我們在第七章已經看到,語言的這種組合性特征在口頭語言中普遍存在,ASL之類的手勢語言也不例外。這同樣也體現了語言的二重性:個體無意義元素通過一種係統組合成有意義的手勢,這些手勢再通過另一種係統以遞歸、層級方式組合成更大的結構。因此,通常意義上來說,這種結構是人類語言的共性,而不僅是個別語言更不是口頭語言的特點。
在這裏,我無意冒犯去世的鸚鵡亞力克斯,黑猩猩華秀和倭黑猩猩坎茲,但凡是真正具有人類語言特性的係統,它們都沒學會。

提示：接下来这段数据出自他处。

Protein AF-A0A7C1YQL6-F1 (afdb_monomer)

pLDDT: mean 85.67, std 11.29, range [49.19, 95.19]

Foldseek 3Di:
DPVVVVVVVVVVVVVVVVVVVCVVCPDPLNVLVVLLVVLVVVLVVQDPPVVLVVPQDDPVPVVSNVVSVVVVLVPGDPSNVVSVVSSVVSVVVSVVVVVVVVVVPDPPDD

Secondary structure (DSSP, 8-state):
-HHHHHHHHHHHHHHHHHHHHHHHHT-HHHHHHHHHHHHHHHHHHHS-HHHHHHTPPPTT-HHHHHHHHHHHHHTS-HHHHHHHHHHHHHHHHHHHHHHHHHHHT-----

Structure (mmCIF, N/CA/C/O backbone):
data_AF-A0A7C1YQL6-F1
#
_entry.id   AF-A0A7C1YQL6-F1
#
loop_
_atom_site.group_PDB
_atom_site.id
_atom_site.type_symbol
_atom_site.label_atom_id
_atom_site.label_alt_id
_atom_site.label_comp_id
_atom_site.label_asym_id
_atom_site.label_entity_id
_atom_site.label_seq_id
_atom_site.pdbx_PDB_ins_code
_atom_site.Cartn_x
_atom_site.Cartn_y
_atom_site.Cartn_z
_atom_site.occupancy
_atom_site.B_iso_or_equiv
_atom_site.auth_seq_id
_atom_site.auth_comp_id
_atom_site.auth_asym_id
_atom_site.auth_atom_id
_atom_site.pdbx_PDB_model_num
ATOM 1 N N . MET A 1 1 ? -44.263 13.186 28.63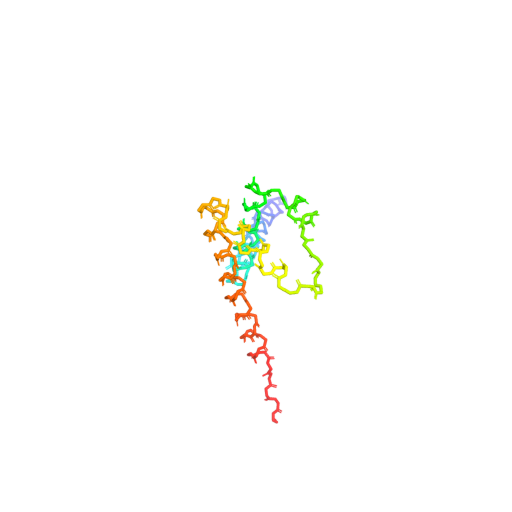2 1.00 49.19 1 MET A N 1
ATOM 2 C CA . MET A 1 1 ? -43.081 12.533 29.253 1.00 49.19 1 MET A CA 1
ATOM 3 C C . MET A 1 1 ? -42.316 11.539 28.357 1.00 49.19 1 MET A C 1
ATOM 5 O O . MET A 1 1 ? -41.133 11.349 28.598 1.00 49.19 1 MET A O 1
ATOM 9 N N . GLN A 1 2 ? -42.882 10.956 27.288 1.00 58.44 2 GLN A N 1
ATOM 10 C CA . GLN A 1 2 ? -42.180 9.940 26.466 1.00 58.44 2 GLN A CA 1
ATOM 11 C C . GLN A 1 2 ? -40.996 10.443 25.598 1.00 58.44 2 GLN A C 1
ATOM 13 O O . GLN A 1 2 ? -40.092 9.667 25.295 1.00 58.44 2 GLN A O 1
ATOM 18 N N . ARG A 1 3 ? -40.944 11.730 25.211 1.00 57.19 3 ARG A N 1
ATOM 19 C CA . ARG A 1 3 ? -39.905 12.264 24.295 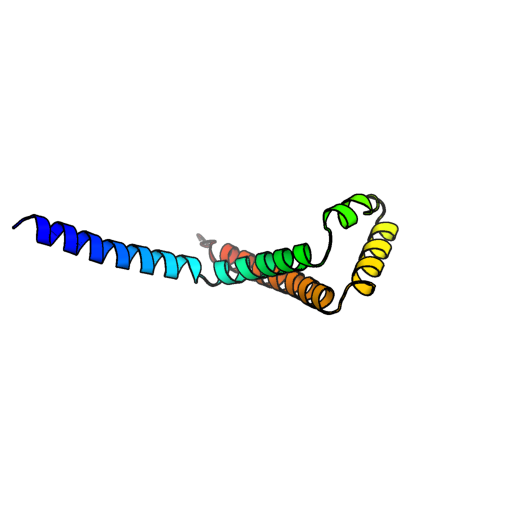1.00 57.19 3 ARG A CA 1
ATOM 20 C C . ARG A 1 3 ? -38.505 12.410 24.911 1.00 57.19 3 ARG A C 1
ATOM 22 O O . ARG A 1 3 ? -37.514 12.379 24.187 1.00 57.19 3 ARG A O 1
ATOM 29 N N . ILE A 1 4 ? -38.410 12.555 26.235 1.00 61.47 4 ILE A N 1
ATOM 30 C CA . ILE A 1 4 ? -37.118 12.658 26.938 1.00 61.47 4 ILE A CA 1
ATOM 31 C C . ILE A 1 4 ? -36.373 11.319 26.844 1.00 61.47 4 ILE A C 1
ATOM 33 O O . ILE A 1 4 ? -35.176 11.284 26.568 1.00 61.47 4 ILE A O 1
ATOM 37 N N . ASN A 1 5 ? -37.108 10.213 26.973 1.00 70.75 5 ASN A N 1
ATOM 38 C CA . ASN A 1 5 ? -36.559 8.862 26.924 1.00 70.75 5 ASN A CA 1
ATOM 39 C C . ASN A 1 5 ? -36.024 8.512 25.518 1.00 70.75 5 ASN A C 1
ATOM 41 O O . ASN A 1 5 ? -34.943 7.942 25.380 1.00 70.75 5 ASN A O 1
ATOM 45 N N . THR A 1 6 ? -36.702 8.947 24.447 1.00 79.69 6 THR A N 1
ATOM 46 C CA . THR A 1 6 ? -36.240 8.703 23.068 1.00 79.69 6 THR A CA 1
ATOM 47 C C . THR A 1 6 ? -35.011 9.531 22.683 1.00 79.69 6 THR A C 1
ATOM 49 O O . THR A 1 6 ? -34.091 8.989 22.068 1.00 79.69 6 THR A O 1
ATOM 52 N N . GLN A 1 7 ? -34.941 10.808 23.079 1.00 83.50 7 GLN A N 1
ATOM 53 C CA . GLN A 1 7 ? -33.756 11.660 22.874 1.00 83.50 7 GLN A CA 1
ATOM 54 C C . GLN A 1 7 ? -32.536 11.118 23.636 1.00 83.50 7 GLN A C 1
ATOM 56 O O . GLN A 1 7 ? -31.438 11.017 23.079 1.00 83.50 7 GLN A O 1
ATOM 61 N N . LEU A 1 8 ? -32.736 10.706 24.894 1.00 84.94 8 LEU A N 1
ATOM 62 C CA . LEU A 1 8 ? -31.682 10.133 25.727 1.00 84.94 8 LEU A CA 1
ATOM 63 C C . LEU A 1 8 ? -31.185 8.797 25.157 1.00 84.94 8 LEU A C 1
ATOM 65 O O . LEU A 1 8 ? -29.981 8.629 24.961 1.00 84.94 8 LEU A O 1
ATOM 69 N N . LYS A 1 9 ? -32.103 7.897 24.773 1.00 86.31 9 LYS A N 1
ATOM 70 C CA . LYS A 1 9 ? -31.783 6.636 24.086 1.00 86.31 9 LYS A CA 1
ATOM 71 C C . LYS A 1 9 ? -30.974 6.881 22.813 1.00 86.31 9 LYS A C 1
ATOM 73 O O . LYS A 1 9 ? -29.946 6.241 22.618 1.00 86.31 9 LYS A O 1
ATOM 78 N N . LYS A 1 10 ? -31.371 7.838 21.967 1.00 88.56 10 LYS A N 1
ATOM 79 C CA . LYS A 1 10 ? -30.656 8.160 20.718 1.00 88.56 10 LYS A CA 1
ATOM 80 C C . LYS A 1 10 ? -29.236 8.675 20.987 1.00 88.56 10 LYS A C 1
ATOM 82 O O . LYS A 1 10 ? -28.299 8.274 20.299 1.00 88.56 10 LYS A O 1
ATOM 87 N N . LYS A 1 11 ? -29.054 9.508 22.020 1.00 89.00 11 LYS A N 1
ATOM 88 C CA . LYS A 1 11 ? -27.736 10.014 22.447 1.00 89.00 11 LYS A CA 1
ATOM 89 C C . LYS A 1 11 ? -26.829 8.894 22.969 1.00 89.00 11 LYS A C 1
ATOM 91 O O . LYS A 1 11 ? -25.650 8.872 22.620 1.00 89.00 11 LYS A O 1
ATOM 96 N N . ILE A 1 12 ? -27.375 7.964 23.756 1.00 90.50 12 ILE A N 1
ATOM 97 C CA . ILE A 1 12 ? -26.650 6.793 24.273 1.00 90.50 12 ILE A CA 1
ATOM 98 C C . ILE A 1 12 ? -26.272 5.848 23.125 1.00 90.50 12 ILE A C 1
ATOM 100 O O . ILE A 1 12 ? -25.097 5.525 22.968 1.00 90.50 12 ILE A O 1
ATOM 104 N N . MET A 1 13 ? -27.225 5.489 22.258 1.00 93.19 13 MET A N 1
ATOM 105 C CA . MET A 1 13 ? -26.977 4.610 21.107 1.00 93.19 13 MET A CA 1
ATOM 106 C C . MET A 1 13 ? -25.916 5.180 20.163 1.00 93.19 13 MET A C 1
ATOM 108 O O . MET A 1 13 ? -25.048 4.442 19.707 1.00 93.19 13 MET A O 1
ATOM 112 N N . ARG A 1 14 ? -25.914 6.500 19.922 1.00 89.25 14 ARG A N 1
ATOM 113 C CA . ARG A 1 14 ? -24.877 7.147 19.104 1.00 89.25 14 ARG A CA 1
ATOM 114 C C . ARG A 1 14 ? -23.478 6.960 19.695 1.00 89.25 14 ARG A C 1
ATOM 116 O O . ARG A 1 14 ? -22.542 6.721 18.945 1.00 89.25 14 ARG A O 1
ATOM 123 N N 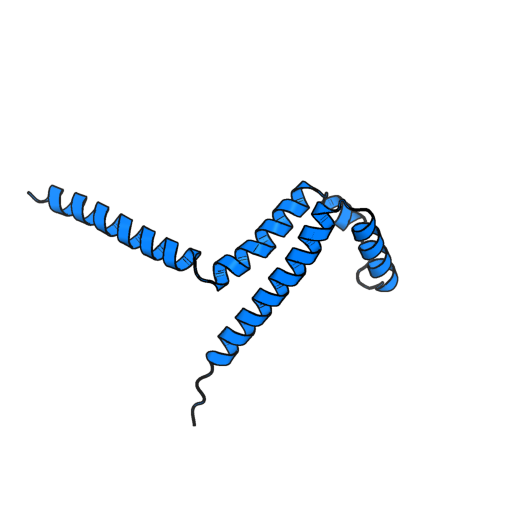. ARG A 1 15 ? -23.330 7.042 21.022 1.00 90.06 15 ARG A N 1
ATOM 124 C CA . ARG A 1 15 ? -22.044 6.801 21.701 1.00 90.06 15 ARG A CA 1
ATOM 125 C C . ARG A 1 15 ? -21.619 5.338 21.613 1.00 90.06 15 ARG A C 1
ATOM 127 O O . ARG A 1 15 ? -20.450 5.082 21.359 1.00 90.06 15 ARG A O 1
ATOM 134 N N . ILE A 1 1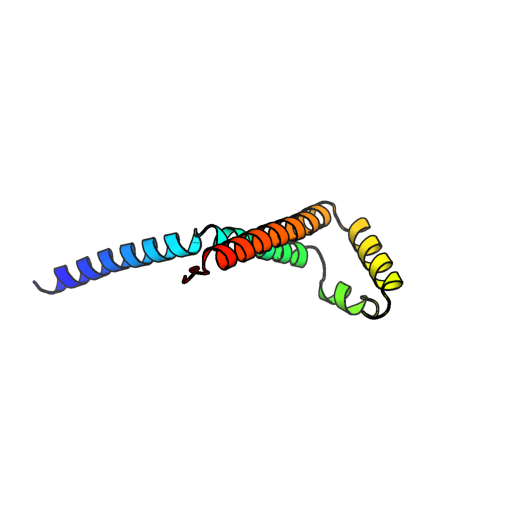6 ? -22.556 4.403 21.771 1.00 90.88 16 ILE A N 1
ATOM 135 C CA . ILE A 1 16 ? -22.284 2.963 21.662 1.00 90.88 16 ILE A CA 1
ATOM 136 C C . ILE A 1 16 ? -21.826 2.612 20.246 1.00 90.88 16 ILE A C 1
ATOM 138 O O . ILE A 1 16 ? -20.785 1.982 20.084 1.00 90.88 16 ILE A O 1
ATOM 142 N N . TYR A 1 17 ? -22.549 3.065 19.219 1.00 91.44 17 TYR A N 1
ATOM 143 C CA . TYR A 1 17 ? -22.156 2.823 17.831 1.00 91.44 17 TYR A CA 1
ATOM 144 C C . TYR A 1 17 ? -20.825 3.477 17.484 1.00 91.44 17 TYR A C 1
ATOM 146 O O . TYR A 1 17 ? -20.003 2.848 16.827 1.00 91.44 17 TYR A O 1
ATOM 154 N N . PHE A 1 18 ? -20.576 4.694 17.970 1.00 88.44 18 PHE A N 1
ATOM 155 C CA . PHE A 1 18 ? -19.293 5.358 17.769 1.00 88.44 18 PHE A CA 1
ATOM 156 C C . PHE A 1 18 ? -18.143 4.590 18.436 1.00 88.44 18 PHE A C 1
ATOM 158 O O . PHE A 1 18 ? -17.142 4.316 17.788 1.00 88.44 18 PHE A O 1
ATOM 165 N N . ALA A 1 19 ? -18.301 4.163 19.692 1.00 87.19 19 ALA A N 1
ATOM 166 C CA . ALA A 1 19 ? -17.296 3.368 20.399 1.00 87.19 19 ALA A CA 1
ATOM 167 C C . ALA A 1 19 ? -17.065 1.996 19.745 1.00 87.19 19 ALA A C 1
ATOM 169 O O . ALA A 1 19 ? -15.925 1.559 19.619 1.00 87.19 19 ALA A O 1
ATOM 170 N N . TYR A 1 20 ? -18.129 1.330 19.287 1.00 86.81 20 TYR A N 1
ATOM 171 C CA . TYR A 1 20 ? -18.034 0.067 18.554 1.00 86.81 20 TYR A CA 1
ATOM 172 C C . TYR A 1 20 ? -17.298 0.238 17.221 1.00 86.81 20 TYR A C 1
ATOM 174 O O . TYR A 1 20 ? -16.407 -0.545 16.895 1.00 86.81 20 TYR A O 1
ATOM 182 N N . PHE A 1 21 ? -17.630 1.289 16.472 1.00 82.50 21 PHE A N 1
ATOM 183 C CA . PHE A 1 21 ? -16.979 1.612 15.209 1.00 82.50 21 PHE A CA 1
ATOM 184 C C . PHE A 1 21 ? -15.498 1.948 15.402 1.00 82.50 21 PHE A C 1
ATOM 186 O O . PHE A 1 21 ? -14.661 1.359 14.724 1.00 82.50 21 PHE A O 1
ATOM 193 N N . LEU A 1 22 ? -15.162 2.797 16.381 1.00 82.62 22 LEU A N 1
ATOM 194 C CA . LEU A 1 22 ? -13.775 3.079 16.759 1.00 82.62 22 LEU A CA 1
ATOM 195 C C . LEU A 1 22 ? -13.043 1.786 17.120 1.00 82.62 22 LEU A C 1
ATOM 197 O O . LEU A 1 22 ? -11.989 1.502 16.568 1.00 82.62 22 LEU A O 1
ATOM 201 N N . ARG A 1 23 ? -13.622 0.944 17.980 1.00 79.81 23 ARG A N 1
ATOM 202 C CA . ARG A 1 23 ? -13.002 -0.328 18.374 1.00 79.81 23 ARG A CA 1
ATOM 203 C C . ARG A 1 23 ? -12.742 -1.252 17.181 1.00 79.81 23 ARG A C 1
ATOM 205 O O . ARG A 1 23 ? -11.758 -1.983 17.186 1.00 79.81 23 ARG A O 1
ATOM 212 N N . LYS A 1 24 ? -13.603 -1.214 16.161 1.00 75.75 24 LYS A N 1
ATOM 213 C CA . LYS A 1 24 ? -13.440 -2.002 14.936 1.00 75.75 24 LYS A CA 1
ATOM 214 C C . LYS A 1 24 ? -12.410 -1.397 13.974 1.00 75.75 24 LYS A C 1
ATOM 216 O O . LYS A 1 24 ? -11.636 -2.150 13.395 1.00 75.75 24 LYS A O 1
ATOM 221 N N . MET A 1 25 ? -12.367 -0.071 13.834 1.00 72.19 25 MET A N 1
ATOM 222 C CA . MET A 1 25 ? -11.371 0.638 13.014 1.00 72.19 25 MET A CA 1
ATOM 223 C C . MET A 1 25 ? -9.961 0.583 13.602 1.00 72.19 25 MET A C 1
ATOM 225 O O . MET A 1 25 ? -8.996 0.446 12.862 1.00 72.19 25 MET A O 1
ATOM 229 N N . PHE A 1 26 ? -9.842 0.665 14.926 1.00 74.75 26 PHE A N 1
ATOM 230 C CA . PHE A 1 26 ? -8.574 0.566 15.650 1.00 74.75 26 PHE A CA 1
ATOM 231 C C . PHE A 1 26 ? -8.189 -0.886 15.970 1.00 74.75 26 PHE A C 1
ATOM 233 O O . PHE A 1 26 ? -7.334 -1.130 16.819 1.00 74.75 26 PHE A O 1
ATOM 240 N N . ASN A 1 27 ? -8.798 -1.867 15.295 1.00 79.44 27 ASN A N 1
ATOM 241 C CA . ASN A 1 27 ? -8.293 -3.232 15.331 1.00 79.44 27 ASN A CA 1
ATOM 242 C C . ASN A 1 27 ? -6.868 -3.237 14.731 1.00 79.44 27 ASN A C 1
ATOM 244 O O . ASN A 1 27 ? -6.690 -2.687 13.640 1.00 79.44 27 ASN A O 1
ATOM 248 N N . PRO A 1 28 ? -5.863 -3.846 15.391 1.00 76.00 28 PRO A N 1
ATOM 249 C CA . PRO A 1 28 ? -4.496 -3.946 14.875 1.00 76.00 28 PRO A CA 1
ATOM 250 C C . PRO A 1 28 ? -4.408 -4.388 13.407 1.00 76.00 28 PRO A C 1
ATOM 252 O O . PRO A 1 28 ? -3.630 -3.819 12.644 1.00 76.00 28 PRO A O 1
ATOM 255 N N . LE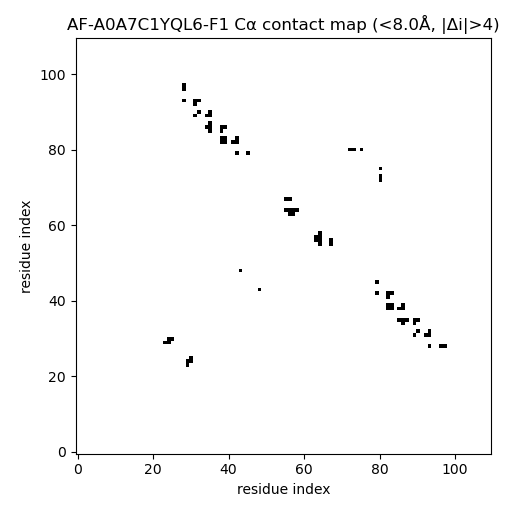U A 1 29 ? -5.267 -5.325 12.986 1.00 78.75 29 LEU A N 1
ATOM 256 C CA . LEU A 1 29 ? -5.353 -5.772 11.591 1.00 78.75 29 LEU A CA 1
ATOM 257 C C . LEU A 1 29 ? -5.821 -4.661 10.639 1.00 78.75 29 LEU A C 1
ATOM 259 O O . LEU A 1 29 ? -5.287 -4.525 9.543 1.00 78.75 29 LEU A O 1
ATOM 263 N N . ALA A 1 30 ? -6.797 -3.849 11.050 1.00 81.38 30 ALA A N 1
ATOM 264 C CA . ALA A 1 30 ? -7.317 -2.754 10.234 1.00 81.38 30 ALA A CA 1
ATOM 265 C C . ALA A 1 30 ? -6.277 -1.638 10.069 1.00 81.38 30 ALA A C 1
ATOM 267 O O . ALA A 1 30 ? -6.065 -1.162 8.959 1.00 81.38 30 ALA A O 1
ATOM 268 N N . ILE A 1 31 ? -5.562 -1.282 11.142 1.00 80.88 31 ILE A N 1
ATOM 269 C CA . ILE A 1 31 ? -4.469 -0.296 11.087 1.00 80.88 31 ILE A CA 1
ATOM 270 C C . ILE A 1 31 ? -3.369 -0.773 10.137 1.00 80.88 31 ILE A C 1
ATOM 272 O O . ILE A 1 31 ? -2.935 -0.020 9.262 1.00 80.88 31 ILE A O 1
ATOM 276 N N . LYS A 1 32 ? -2.956 -2.039 10.269 1.00 83.50 32 LYS A N 1
ATOM 277 C CA . LYS A 1 32 ? -1.959 -2.638 9.379 1.00 83.50 32 LYS A CA 1
ATOM 278 C C . LYS A 1 32 ? -2.442 -2.686 7.929 1.00 83.50 32 LYS A C 1
ATOM 280 O O . LYS A 1 32 ? -1.620 -2.483 7.051 1.00 83.50 32 LYS A O 1
ATOM 285 N N . ALA A 1 33 ? -3.743 -2.859 7.676 1.00 87.50 33 ALA A N 1
ATOM 286 C CA . ALA A 1 33 ? -4.340 -2.814 6.337 1.00 87.50 33 ALA A CA 1
ATOM 287 C C . ALA A 1 33 ? -4.399 -1.405 5.733 1.00 87.50 33 ALA A C 1
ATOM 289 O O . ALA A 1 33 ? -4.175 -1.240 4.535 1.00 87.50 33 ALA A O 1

當然,從某些方麵來說,這一論斷並非沒有爭議,但要在這裏詳細為其辯論,我們就要離題萬裏了。讀者若有興趣,可參見參考文獻(Anderson, 2004a)。一言以蔽之,沒有證據顯示其他動物擁有人類的認知能力,可以習得並使用人類語言的特有係統:一種以遞歸、層級的句法結構為基礎的離散組合係統,該係統擁有兩套獨立的係統結構,一套用於完成意義單位的組合,另一套用於將這些意義單位組合成完整信息。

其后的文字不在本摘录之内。